In article <>, Mike Benveniste
<> wrote:
> On 10/22/2011 8:30 PM, nospam wrote:
>
> > i remember getting it in early 1985. the company i was at bought a
> > bunch of macs in late 1984 and development started shortly thereafter.
> > they had the looseleaf stuff, but there was a real inside macintosh
> > (not the phone book).
>
> Then you remember incorrectly. Here's a scan of the copyright page
> from my copy of _Inside Macintosh_:
>
> http://wemightneedthat.biz/Images/IMCopyrightPage.jpg
i distinctly remember using the book inside macintosh in early 1985
(not the phone book). there was only 1 copy for the department. we also
had the older loose leaf documentation but i didn't use that.
andy hertzfeld, one of the key developers for the mac itself, agrees
with me:
<http://folklore.org/StoryView.py?story=Inside_Macintosh.txt>
I'm not sure whose idea it was, but a compromise was finally reached.
Apple would publish a free, soft-bound "promotional" edition of
Inside Macintosh on low quality paper as soon as possible, and send a
copy for free to every developer. It was about as thick and flimsy as
the Yellow Pages, so it became known as the "phone book" edition.

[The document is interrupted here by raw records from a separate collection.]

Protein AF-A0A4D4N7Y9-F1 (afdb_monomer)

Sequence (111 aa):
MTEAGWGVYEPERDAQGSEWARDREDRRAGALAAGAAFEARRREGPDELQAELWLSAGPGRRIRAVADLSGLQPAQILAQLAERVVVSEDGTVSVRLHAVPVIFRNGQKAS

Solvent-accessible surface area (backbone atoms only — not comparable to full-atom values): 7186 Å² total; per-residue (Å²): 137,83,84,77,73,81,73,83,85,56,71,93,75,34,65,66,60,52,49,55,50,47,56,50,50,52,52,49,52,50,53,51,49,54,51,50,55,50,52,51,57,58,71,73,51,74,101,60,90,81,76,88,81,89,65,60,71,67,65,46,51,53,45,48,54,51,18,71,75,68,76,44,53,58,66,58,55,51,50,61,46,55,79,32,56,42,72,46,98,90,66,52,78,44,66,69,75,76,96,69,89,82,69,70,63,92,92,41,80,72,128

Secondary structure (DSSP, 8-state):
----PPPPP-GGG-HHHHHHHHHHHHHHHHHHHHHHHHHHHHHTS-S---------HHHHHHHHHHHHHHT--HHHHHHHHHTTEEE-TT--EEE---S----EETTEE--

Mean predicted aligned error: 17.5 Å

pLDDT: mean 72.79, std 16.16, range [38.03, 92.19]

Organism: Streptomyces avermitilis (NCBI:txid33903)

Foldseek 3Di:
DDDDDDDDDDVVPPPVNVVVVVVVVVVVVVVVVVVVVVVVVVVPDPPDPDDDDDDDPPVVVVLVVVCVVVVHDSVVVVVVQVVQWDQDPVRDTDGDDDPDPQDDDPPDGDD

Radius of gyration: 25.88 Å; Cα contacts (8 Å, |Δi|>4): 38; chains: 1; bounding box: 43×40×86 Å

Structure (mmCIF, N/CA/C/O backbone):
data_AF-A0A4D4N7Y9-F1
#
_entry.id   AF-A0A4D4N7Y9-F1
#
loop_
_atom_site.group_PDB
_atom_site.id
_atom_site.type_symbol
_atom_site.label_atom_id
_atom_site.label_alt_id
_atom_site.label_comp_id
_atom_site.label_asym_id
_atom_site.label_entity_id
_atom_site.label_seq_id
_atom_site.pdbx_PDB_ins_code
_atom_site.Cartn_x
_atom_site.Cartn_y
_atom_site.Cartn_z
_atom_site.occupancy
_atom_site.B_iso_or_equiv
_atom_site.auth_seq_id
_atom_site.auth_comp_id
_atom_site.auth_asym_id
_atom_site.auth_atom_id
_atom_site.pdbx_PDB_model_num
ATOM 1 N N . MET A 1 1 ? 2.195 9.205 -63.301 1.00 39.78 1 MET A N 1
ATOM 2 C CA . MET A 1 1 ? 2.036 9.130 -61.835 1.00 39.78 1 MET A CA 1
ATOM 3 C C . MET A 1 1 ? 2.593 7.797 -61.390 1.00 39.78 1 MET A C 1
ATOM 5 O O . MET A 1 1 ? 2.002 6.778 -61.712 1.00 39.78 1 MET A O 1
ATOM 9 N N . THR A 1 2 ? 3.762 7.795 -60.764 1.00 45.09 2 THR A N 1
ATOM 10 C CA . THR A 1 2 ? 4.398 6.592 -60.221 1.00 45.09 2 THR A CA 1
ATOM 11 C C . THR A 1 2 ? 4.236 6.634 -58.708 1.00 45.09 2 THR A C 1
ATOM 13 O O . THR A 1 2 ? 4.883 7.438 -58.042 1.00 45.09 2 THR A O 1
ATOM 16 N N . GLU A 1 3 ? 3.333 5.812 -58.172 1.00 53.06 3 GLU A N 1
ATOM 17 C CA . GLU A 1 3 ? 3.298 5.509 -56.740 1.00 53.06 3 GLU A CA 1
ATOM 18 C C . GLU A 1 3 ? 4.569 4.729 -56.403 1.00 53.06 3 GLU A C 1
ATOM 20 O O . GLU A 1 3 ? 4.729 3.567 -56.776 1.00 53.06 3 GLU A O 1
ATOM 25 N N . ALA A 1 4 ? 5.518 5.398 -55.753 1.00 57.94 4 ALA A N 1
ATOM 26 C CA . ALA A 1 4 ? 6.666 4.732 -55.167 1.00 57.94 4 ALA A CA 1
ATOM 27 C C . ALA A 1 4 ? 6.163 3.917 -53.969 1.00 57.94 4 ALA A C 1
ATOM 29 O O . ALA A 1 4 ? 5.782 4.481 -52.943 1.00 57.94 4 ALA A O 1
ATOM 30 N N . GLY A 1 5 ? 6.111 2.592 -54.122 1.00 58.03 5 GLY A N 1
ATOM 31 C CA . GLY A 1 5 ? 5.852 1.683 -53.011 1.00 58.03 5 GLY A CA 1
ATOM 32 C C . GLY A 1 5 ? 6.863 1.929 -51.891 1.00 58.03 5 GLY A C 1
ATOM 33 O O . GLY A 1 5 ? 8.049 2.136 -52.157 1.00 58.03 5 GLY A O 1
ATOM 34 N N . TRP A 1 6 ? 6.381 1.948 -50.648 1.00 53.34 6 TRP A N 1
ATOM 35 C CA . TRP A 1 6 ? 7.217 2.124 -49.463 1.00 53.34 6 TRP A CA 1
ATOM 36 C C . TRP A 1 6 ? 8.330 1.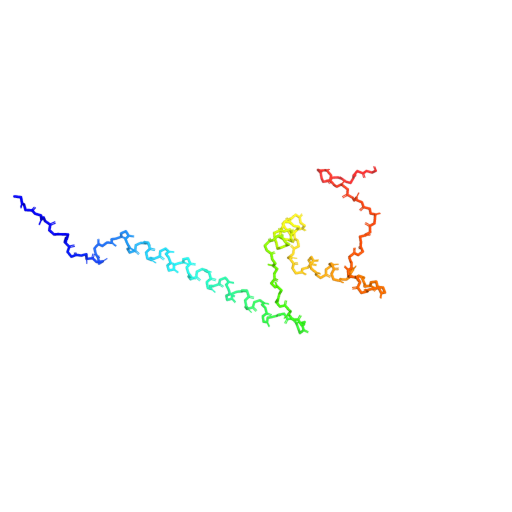071 -49.479 1.00 53.34 6 TRP A C 1
ATOM 38 O O . TRP A 1 6 ? 8.050 -0.123 -49.587 1.00 53.34 6 TRP A O 1
ATOM 48 N N . GLY A 1 7 ? 9.587 1.526 -49.444 1.00 69.44 7 GLY A N 1
ATOM 49 C CA . GLY A 1 7 ? 10.752 0.644 -49.447 1.00 69.44 7 GLY A CA 1
ATOM 50 C C . GLY A 1 7 ? 10.676 -0.378 -48.313 1.00 69.44 7 GLY A C 1
ATOM 51 O O . GLY A 1 7 ? 10.107 -0.101 -47.256 1.00 69.44 7 GLY A O 1
ATOM 52 N N . VAL A 1 8 ? 11.235 -1.567 -48.551 1.00 76.38 8 VAL A N 1
ATOM 53 C CA . VAL A 1 8 ? 11.321 -2.633 -47.545 1.00 76.38 8 VAL A CA 1
ATOM 54 C C . VAL A 1 8 ? 11.984 -2.060 -46.291 1.00 76.38 8 VAL A C 1
ATOM 56 O O . VAL A 1 8 ? 13.066 -1.486 -46.372 1.00 76.38 8 VAL A O 1
ATOM 59 N N . TYR A 1 9 ? 11.308 -2.165 -45.145 1.00 73.81 9 TYR A N 1
ATOM 60 C CA . TYR A 1 9 ? 11.852 -1.706 -43.870 1.00 73.81 9 TYR A CA 1
ATOM 61 C C . TYR A 1 9 ? 13.087 -2.543 -43.522 1.00 73.81 9 TYR A C 1
ATOM 63 O O . TYR A 1 9 ? 12.989 -3.762 -43.393 1.00 73.81 9 TYR A O 1
ATOM 71 N N . GLU A 1 10 ? 14.234 -1.876 -43.390 1.00 71.06 10 GLU A N 1
ATOM 72 C CA . GLU A 1 10 ? 15.521 -2.460 -43.004 1.00 71.06 10 GLU A CA 1
ATOM 73 C C . GLU A 1 10 ? 15.779 -2.147 -41.519 1.00 71.06 10 GLU A C 1
ATOM 75 O O . GLU A 1 10 ? 16.351 -1.098 -41.200 1.00 71.06 10 GLU A O 1
ATOM 80 N N . PRO A 1 11 ? 15.341 -3.012 -40.584 1.00 64.88 11 PRO A N 1
ATOM 81 C CA . PRO A 1 11 ? 15.468 -2.764 -39.149 1.00 64.88 11 PRO A CA 1
ATOM 82 C C . PRO A 1 11 ? 16.921 -2.577 -38.693 1.00 64.88 11 PRO A C 1
ATOM 84 O O . PRO A 1 11 ? 17.151 -1.867 -37.716 1.00 64.88 11 PRO A O 1
ATOM 87 N N . GLU A 1 12 ? 17.919 -3.132 -39.399 1.00 69.62 12 GLU A N 1
ATOM 88 C CA . GLU A 1 12 ? 19.334 -2.942 -39.039 1.00 69.62 12 GLU A CA 1
ATOM 89 C C . GLU A 1 12 ? 19.844 -1.513 -39.287 1.00 69.62 12 GLU A C 1
ATOM 91 O O . GLU A 1 12 ? 20.895 -1.129 -38.769 1.00 69.62 12 GLU A O 1
ATOM 96 N N . ARG A 1 13 ? 19.116 -0.713 -40.075 1.00 68.31 13 ARG A N 1
ATOM 97 C CA . ARG A 1 13 ? 19.473 0.679 -40.401 1.00 68.31 13 ARG A CA 1
ATOM 98 C C . ARG A 1 13 ? 18.642 1.693 -39.623 1.00 68.31 13 ARG A C 1
ATOM 100 O O . ARG A 1 13 ? 18.924 2.890 -39.685 1.00 68.31 13 ARG A O 1
ATOM 107 N N . ASP A 1 14 ? 17.664 1.219 -38.855 1.00 77.44 14 ASP A N 1
ATOM 108 C CA . ASP A 1 14 ? 16.843 2.036 -37.974 1.00 77.44 14 ASP A CA 1
ATOM 109 C C . ASP A 1 14 ? 17.499 2.170 -36.593 1.00 77.44 14 ASP A C 1
ATOM 111 O O . ASP A 1 14 ? 17.209 1.450 -35.628 1.00 77.44 14 ASP A O 1
ATOM 115 N N . ALA A 1 15 ? 18.430 3.121 -36.507 1.00 72.69 15 ALA A N 1
ATOM 116 C CA . ALA A 1 15 ? 19.113 3.457 -35.263 1.00 72.69 15 ALA A CA 1
ATOM 117 C C . ALA A 1 15 ? 18.132 3.921 -34.169 1.00 72.69 15 ALA A C 1
ATOM 119 O O . ALA A 1 15 ? 18.341 3.609 -32.996 1.00 72.69 15 ALA A O 1
ATOM 120 N N . GLN A 1 16 ? 17.043 4.602 -34.551 1.00 76.31 16 GLN A N 1
ATOM 121 C CA . GLN A 1 16 ? 16.029 5.106 -33.624 1.00 76.31 16 GLN A CA 1
ATOM 122 C C . GLN A 1 16 ? 15.162 3.965 -33.075 1.00 76.31 16 GLN A C 1
ATOM 124 O O . GLN A 1 16 ? 14.971 3.861 -31.861 1.00 76.31 16 GLN A O 1
ATOM 129 N N . GLY A 1 17 ? 14.710 3.053 -33.939 1.00 76.75 17 GLY A N 1
ATOM 130 C CA . GLY A 1 17 ? 14.007 1.834 -33.533 1.00 76.75 17 GLY A CA 1
ATOM 131 C C . GLY A 1 17 ? 14.861 0.939 -32.633 1.00 76.75 17 GLY A C 1
ATOM 132 O O . GLY A 1 17 ? 14.370 0.406 -31.634 1.00 76.75 17 GLY A O 1
ATOM 133 N N . SER A 1 18 ? 16.159 0.848 -32.921 1.00 79.62 18 SER A N 1
ATOM 134 C CA . SER A 1 18 ? 17.122 0.096 -32.109 1.00 79.62 18 SER A CA 1
ATOM 135 C C . SER A 1 18 ? 17.351 0.709 -30.722 1.00 79.62 18 SER A C 1
ATOM 137 O O . SER A 1 18 ? 17.495 -0.023 -29.740 1.00 79.62 18 SER A O 1
ATOM 139 N N . GLU A 1 19 ? 17.380 2.038 -30.615 1.00 82.69 19 GLU A N 1
ATOM 140 C CA . GLU A 1 19 ? 17.485 2.750 -29.336 1.00 82.69 19 GLU A CA 1
ATOM 141 C C . GLU A 1 19 ? 16.215 2.576 -28.495 1.00 82.69 19 GLU A C 1
ATOM 143 O O . GLU A 1 19 ? 16.291 2.227 -27.317 1.00 82.69 19 GLU A O 1
ATOM 148 N N . TRP A 1 20 ? 15.037 2.711 -29.107 1.00 81.31 20 TRP A N 1
ATOM 149 C CA . TRP A 1 20 ? 13.757 2.497 -28.425 1.00 81.31 20 TRP A CA 1
ATOM 150 C C . TRP A 1 20 ? 13.539 1.045 -27.994 1.00 81.31 20 TRP A C 1
ATOM 152 O O . TRP A 1 20 ? 12.891 0.791 -26.974 1.00 81.31 20 TRP A O 1
ATOM 162 N N . ALA A 1 21 ? 14.058 0.080 -28.758 1.00 83.56 21 ALA A N 1
ATOM 163 C CA . ALA A 1 21 ? 14.072 -1.322 -28.360 1.00 83.56 21 ALA A CA 1
ATOM 164 C C . ALA A 1 21 ? 14.934 -1.529 -27.1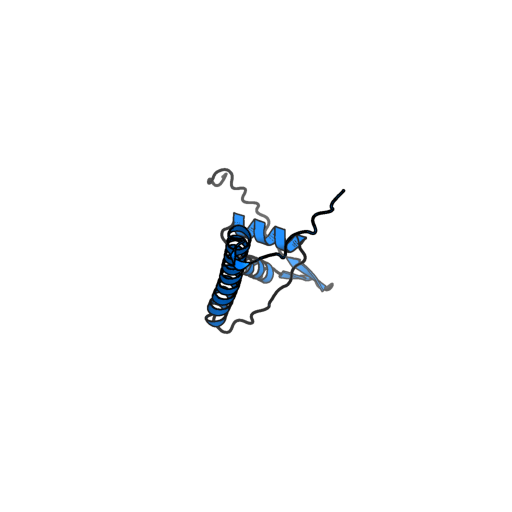06 1.00 83.56 21 ALA A C 1
ATOM 166 O O . ALA A 1 21 ? 14.463 -2.157 -26.158 1.00 83.56 21 ALA A O 1
ATOM 167 N N . ARG A 1 22 ? 16.130 -0.926 -27.065 1.00 79.38 22 ARG A N 1
ATOM 168 C CA . ARG A 1 22 ? 17.031 -0.954 -25.901 1.00 79.38 22 ARG A CA 1
ATOM 169 C C . ARG A 1 22 ? 16.408 -0.317 -24.664 1.00 79.38 22 ARG A C 1
ATOM 171 O O . ARG A 1 22 ? 16.326 -0.972 -23.637 1.00 79.38 22 ARG A O 1
ATOM 178 N N . ASP A 1 23 ? 15.851 0.885 -24.783 1.00 82.38 23 ASP A N 1
ATOM 179 C CA . ASP A 1 23 ? 15.199 1.568 -23.656 1.00 82.38 23 ASP A CA 1
ATOM 180 C C . ASP A 1 23 ? 14.000 0.767 -23.103 1.00 82.38 23 ASP A C 1
ATOM 182 O O . ASP A 1 23 ? 13.730 0.738 -21.899 1.00 82.38 23 ASP A O 1
ATOM 186 N N . ARG A 1 24 ? 13.274 0.050 -23.973 1.00 83.38 24 ARG A N 1
ATOM 187 C CA . ARG A 1 24 ? 12.191 -0.846 -23.545 1.00 83.38 24 ARG A CA 1
ATOM 188 C C . ARG A 1 24 ? 12.723 -2.091 -22.828 1.00 83.38 24 ARG A C 1
ATOM 190 O O . ARG A 1 24 ? 12.113 -2.500 -21.837 1.00 83.38 24 ARG A O 1
ATOM 197 N N . GLU A 1 25 ? 13.816 -2.673 -23.315 1.00 88.69 25 GLU A N 1
ATOM 198 C CA . GLU A 1 25 ? 14.506 -3.798 -22.674 1.00 88.69 25 GLU A CA 1
ATOM 199 C C . GLU A 1 25 ? 15.041 -3.386 -21.297 1.00 88.69 25 GLU A C 1
ATOM 201 O O . GLU A 1 25 ? 14.759 -4.064 -20.312 1.00 88.69 25 GLU A O 1
ATOM 206 N N . ASP A 1 26 ? 15.687 -2.224 -21.194 1.00 87.94 26 ASP A N 1
ATOM 207 C CA . ASP A 1 26 ? 16.248 -1.693 -19.948 1.00 87.94 26 ASP A CA 1
ATOM 208 C C . ASP A 1 26 ? 15.151 -1.416 -18.914 1.00 87.94 26 ASP A C 1
ATOM 210 O O . ASP A 1 26 ? 15.255 -1.823 -17.752 1.00 87.94 26 ASP A O 1
ATOM 214 N N . ARG A 1 27 ? 14.029 -0.812 -19.334 1.00 82.88 27 ARG A N 1
ATOM 215 C CA . ARG A 1 27 ? 12.857 -0.624 -18.460 1.00 82.88 27 ARG A CA 1
ATOM 216 C C . ARG A 1 27 ? 12.266 -1.952 -17.991 1.00 82.88 27 ARG A C 1
ATOM 218 O O . ARG A 1 27 ? 11.872 -2.074 -16.828 1.00 82.88 27 ARG A O 1
ATOM 225 N N . ARG A 1 28 ? 12.203 -2.954 -18.870 1.00 81.62 28 ARG A N 1
ATOM 226 C CA . ARG A 1 28 ? 11.713 -4.297 -18.528 1.00 81.62 28 ARG A CA 1
ATOM 227 C C . ARG A 1 28 ? 12.664 -5.003 -17.562 1.00 81.62 28 ARG A C 1
ATOM 229 O O . ARG A 1 28 ? 12.197 -5.568 -16.575 1.00 81.62 28 ARG A O 1
ATOM 236 N N . ALA A 1 29 ? 13.968 -4.934 -17.802 1.00 86.69 29 ALA A N 1
ATOM 237 C CA . ALA A 1 29 ? 14.996 -5.495 -16.935 1.00 86.69 29 ALA A CA 1
ATOM 238 C C . ALA A 1 29 ? 14.967 -4.844 -15.544 1.00 86.69 29 ALA A C 1
ATOM 240 O O . ALA A 1 29 ? 14.980 -5.554 -14.539 1.00 86.69 29 ALA A O 1
ATOM 241 N N . GLY A 1 30 ? 14.817 -3.517 -15.474 1.00 77.19 30 GLY A N 1
ATOM 242 C CA . GLY A 1 30 ? 14.658 -2.786 -14.215 1.00 77.19 30 GLY A CA 1
ATOM 243 C C . GLY A 1 30 ? 13.413 -3.207 -13.427 1.00 77.19 30 GLY A C 1
ATOM 244 O O . GLY A 1 30 ? 13.493 -3.434 -12.219 1.00 77.19 30 GLY A O 1
ATOM 245 N N . ALA A 1 31 ? 12.272 -3.390 -14.101 1.00 77.44 31 ALA A N 1
ATOM 246 C CA . ALA A 1 31 ? 11.043 -3.865 -13.461 1.00 77.44 31 ALA A CA 1
ATOM 247 C C . ALA A 1 31 ? 11.170 -5.308 -12.936 1.00 77.44 31 ALA A C 1
ATOM 249 O O . ALA A 1 31 ? 10.728 -5.604 -11.824 1.00 77.44 31 ALA A O 1
ATOM 250 N N . LEU A 1 32 ? 11.812 -6.196 -13.704 1.00 84.50 32 LEU A N 1
ATOM 251 C CA . LEU A 1 32 ? 12.069 -7.580 -13.294 1.00 84.50 32 LEU A CA 1
ATOM 252 C C . LEU A 1 32 ? 13.042 -7.651 -12.110 1.00 84.50 32 LEU A C 1
ATOM 254 O O . LEU A 1 32 ? 12.800 -8.403 -11.168 1.00 84.50 32 LEU A O 1
ATOM 258 N N . ALA A 1 33 ? 14.098 -6.835 -12.113 1.00 83.38 33 ALA A N 1
ATOM 259 C CA . ALA A 1 33 ? 15.056 -6.752 -11.013 1.00 83.38 33 ALA A CA 1
ATOM 260 C C . ALA A 1 33 ? 14.414 -6.207 -9.726 1.00 83.38 33 ALA A C 1
ATOM 262 O O . ALA A 1 33 ? 14.663 -6.737 -8.644 1.00 83.38 33 ALA A O 1
ATOM 263 N N . ALA A 1 34 ? 13.540 -5.199 -9.830 1.00 70.81 34 ALA A N 1
ATOM 264 C CA . ALA A 1 34 ? 12.792 -4.677 -8.687 1.00 70.81 34 ALA A CA 1
ATOM 265 C C . ALA A 1 34 ? 11.840 -5.729 -8.090 1.00 70.81 34 ALA A C 1
ATOM 267 O O . ALA A 1 34 ? 11.767 -5.865 -6.867 1.00 70.81 34 ALA A O 1
ATOM 268 N N . GLY A 1 35 ? 11.163 -6.509 -8.943 1.00 70.56 35 GLY A N 1
ATOM 269 C CA . GLY A 1 35 ? 10.346 -7.649 -8.518 1.00 70.56 35 GLY A CA 1
ATOM 270 C C . GLY A 1 35 ? 11.173 -8.747 -7.844 1.00 70.56 35 GLY A C 1
ATOM 271 O O . GLY A 1 35 ? 10.812 -9.221 -6.771 1.00 70.56 35 GLY A O 1
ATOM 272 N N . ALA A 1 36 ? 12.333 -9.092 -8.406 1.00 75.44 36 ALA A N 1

Most developers still bought the high quality, beautiful hardback
edition when it came out a few months later, anyway.
> > like i said, microsoft forced apple to cancel a *far* better basic. ms
> > basic came out in spring 1984 or so (maybe summer), and by fall 1984
> > the first of the native mac dev tools started to appear. by early 1985
> > the floodgates had opened.
>
> Your memory is off on this by a year as well. The Lightspeed products
> you mention were both released in 1986, after the Macintosh Plus allowed
> users to add an acceptably fast hard disk without voiding their Apple
> warranty.
where did i say lightspeed came out in 1985?
macintosh pascal came out in 1985 and worked very well on a mac 512k
with two floppies. i know, because that's exactly what i used.
lightspeed pascal grew out of mac pascal and lightspeed c was a
separate product. those came later, as you said, but i wasn't talking
about those with regards to the floodgates of native mac development
systems.
prior to the lightspeed products, there was aztec c, consulair c,
megamax c, an assembler whose name i forget, tml pascal and many
others. we had them all.
as i said, the company i was at bought macs in late 1984 and started
mac development in early 1985, without a lisa.